レンが高校生で18歳。カイトは23歳の新任教師。
期末試験が終わった翌週の放課後。
部活に遊びに余念のない教え子たちはとうに去り、閑散とした教室では補習が行われていた。
「わかった、鏡音?」
数式で埋め尽くされたノートを覗きこみ、確認がてら黒板に問題を記す。これが出来たなら理解度はじゅうぶんだろう。

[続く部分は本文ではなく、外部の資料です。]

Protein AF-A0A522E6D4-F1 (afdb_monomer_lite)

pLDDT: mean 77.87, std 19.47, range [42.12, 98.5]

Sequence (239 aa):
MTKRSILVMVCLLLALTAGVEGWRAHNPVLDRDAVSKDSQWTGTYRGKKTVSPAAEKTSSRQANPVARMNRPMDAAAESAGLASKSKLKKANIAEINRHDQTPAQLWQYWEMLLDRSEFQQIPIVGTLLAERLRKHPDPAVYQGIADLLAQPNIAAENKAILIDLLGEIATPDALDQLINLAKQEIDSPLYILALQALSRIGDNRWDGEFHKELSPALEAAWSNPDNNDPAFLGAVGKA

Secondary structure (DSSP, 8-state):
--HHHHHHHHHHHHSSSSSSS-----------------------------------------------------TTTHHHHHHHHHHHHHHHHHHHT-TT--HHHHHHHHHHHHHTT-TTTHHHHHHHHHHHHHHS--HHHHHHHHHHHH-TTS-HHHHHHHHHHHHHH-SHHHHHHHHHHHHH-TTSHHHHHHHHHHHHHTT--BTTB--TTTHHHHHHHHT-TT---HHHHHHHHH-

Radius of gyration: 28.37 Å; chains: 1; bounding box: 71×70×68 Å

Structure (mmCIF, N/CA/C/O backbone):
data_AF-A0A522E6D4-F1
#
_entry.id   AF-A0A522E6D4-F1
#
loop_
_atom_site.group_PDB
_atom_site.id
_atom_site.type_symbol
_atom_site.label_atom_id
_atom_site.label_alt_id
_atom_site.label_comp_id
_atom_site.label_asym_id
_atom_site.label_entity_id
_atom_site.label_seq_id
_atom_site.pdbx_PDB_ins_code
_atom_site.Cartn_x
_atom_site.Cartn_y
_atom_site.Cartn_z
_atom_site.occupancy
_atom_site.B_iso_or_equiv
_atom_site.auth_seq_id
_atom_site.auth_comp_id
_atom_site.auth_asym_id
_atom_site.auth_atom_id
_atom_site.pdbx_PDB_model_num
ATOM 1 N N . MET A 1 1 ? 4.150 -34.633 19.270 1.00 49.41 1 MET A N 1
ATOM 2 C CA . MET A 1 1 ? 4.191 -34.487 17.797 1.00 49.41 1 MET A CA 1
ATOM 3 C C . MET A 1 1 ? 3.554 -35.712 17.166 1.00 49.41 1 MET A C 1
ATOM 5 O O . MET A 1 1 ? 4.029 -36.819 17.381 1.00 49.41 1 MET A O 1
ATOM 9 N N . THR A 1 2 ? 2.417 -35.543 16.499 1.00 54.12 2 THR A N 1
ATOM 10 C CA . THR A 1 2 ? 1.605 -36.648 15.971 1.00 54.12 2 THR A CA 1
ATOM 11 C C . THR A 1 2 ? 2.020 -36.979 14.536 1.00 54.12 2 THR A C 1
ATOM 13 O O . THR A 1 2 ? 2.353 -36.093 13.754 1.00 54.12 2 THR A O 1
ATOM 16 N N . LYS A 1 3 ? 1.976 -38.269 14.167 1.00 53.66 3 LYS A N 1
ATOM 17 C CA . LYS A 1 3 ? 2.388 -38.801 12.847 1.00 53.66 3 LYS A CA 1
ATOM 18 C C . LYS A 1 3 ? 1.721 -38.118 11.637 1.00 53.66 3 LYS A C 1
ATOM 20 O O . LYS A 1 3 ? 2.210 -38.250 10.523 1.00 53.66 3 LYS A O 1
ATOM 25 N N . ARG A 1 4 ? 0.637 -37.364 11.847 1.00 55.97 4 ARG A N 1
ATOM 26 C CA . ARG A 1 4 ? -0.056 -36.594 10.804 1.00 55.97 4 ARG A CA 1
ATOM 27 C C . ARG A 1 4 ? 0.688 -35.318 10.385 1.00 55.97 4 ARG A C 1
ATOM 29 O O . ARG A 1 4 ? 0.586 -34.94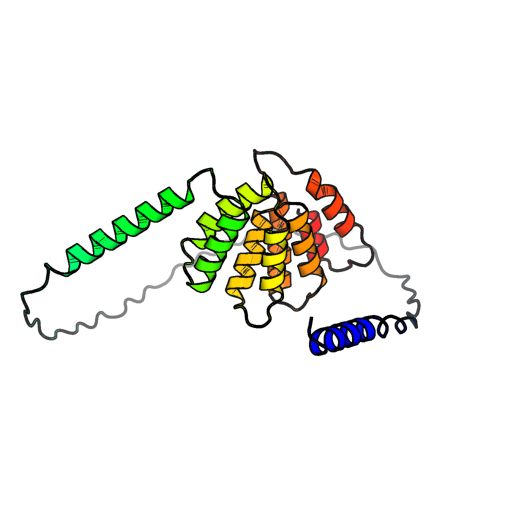3 9.226 1.00 55.97 4 ARG A O 1
ATOM 36 N N . SER A 1 5 ? 1.487 -34.705 11.262 1.00 53.06 5 SER A N 1
ATOM 37 C CA . SER A 1 5 ? 2.241 -33.484 10.921 1.00 53.06 5 SER A CA 1
ATOM 38 C C . SER A 1 5 ? 3.450 -33.750 10.020 1.00 53.06 5 SER A C 1
ATOM 40 O O . SER A 1 5 ? 3.831 -32.884 9.243 1.00 53.06 5 SER A O 1
ATOM 42 N N . ILE A 1 6 ? 4.025 -34.956 10.070 1.00 65.44 6 ILE A N 1
ATOM 43 C CA . ILE A 1 6 ? 5.182 -35.319 9.236 1.00 65.44 6 ILE A CA 1
ATOM 44 C C . ILE A 1 6 ? 4.746 -35.571 7.783 1.00 65.44 6 ILE A C 1
ATOM 46 O O . ILE A 1 6 ? 5.459 -35.203 6.857 1.00 65.44 6 ILE A O 1
ATOM 50 N N . LEU A 1 7 ? 3.547 -36.125 7.564 1.00 62.62 7 LEU A N 1
ATOM 51 C CA . LEU A 1 7 ? 3.066 -36.434 6.214 1.00 62.62 7 LEU A CA 1
ATOM 52 C C . LEU A 1 7 ? 2.747 -35.168 5.396 1.00 62.62 7 LEU A C 1
ATOM 54 O O . LEU A 1 7 ? 3.063 -35.109 4.212 1.00 62.62 7 LEU A O 1
ATOM 58 N N . VAL A 1 8 ? 2.179 -34.134 6.030 1.00 65.62 8 VAL A N 1
ATOM 59 C CA . VAL A 1 8 ? 1.861 -32.861 5.352 1.00 65.62 8 VAL A CA 1
ATOM 60 C C . VAL A 1 8 ? 3.137 -32.115 4.953 1.00 65.62 8 VAL A C 1
ATOM 62 O O . VAL A 1 8 ? 3.208 -31.558 3.862 1.00 65.62 8 VAL A O 1
ATOM 65 N N . MET A 1 9 ? 4.178 -32.172 5.789 1.00 61.88 9 MET A N 1
ATOM 66 C CA . MET A 1 9 ? 5.448 -31.502 5.509 1.00 61.88 9 MET A CA 1
ATOM 67 C C . MET A 1 9 ? 6.236 -32.184 4.375 1.00 61.88 9 MET A C 1
ATOM 69 O O . MET A 1 9 ? 6.862 -31.500 3.571 1.00 61.88 9 MET A O 1
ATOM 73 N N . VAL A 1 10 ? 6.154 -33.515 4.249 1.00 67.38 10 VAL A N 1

マンツーマンの相手――鏡音レンは、テストの結果からは考えられない速度で正答を導き出した。
「完璧」
少年の眉間に皺が寄ったのにも気づかず、カイトは目を細めながら赤ペンで丸を付けた。長く居残らせた甲斐があったというものだ。
達成感から、肉親に接するように後ろで束ねられた髪をくしゃくしゃに撫でた。長さは校則違反だが、今はそんなに気にならない。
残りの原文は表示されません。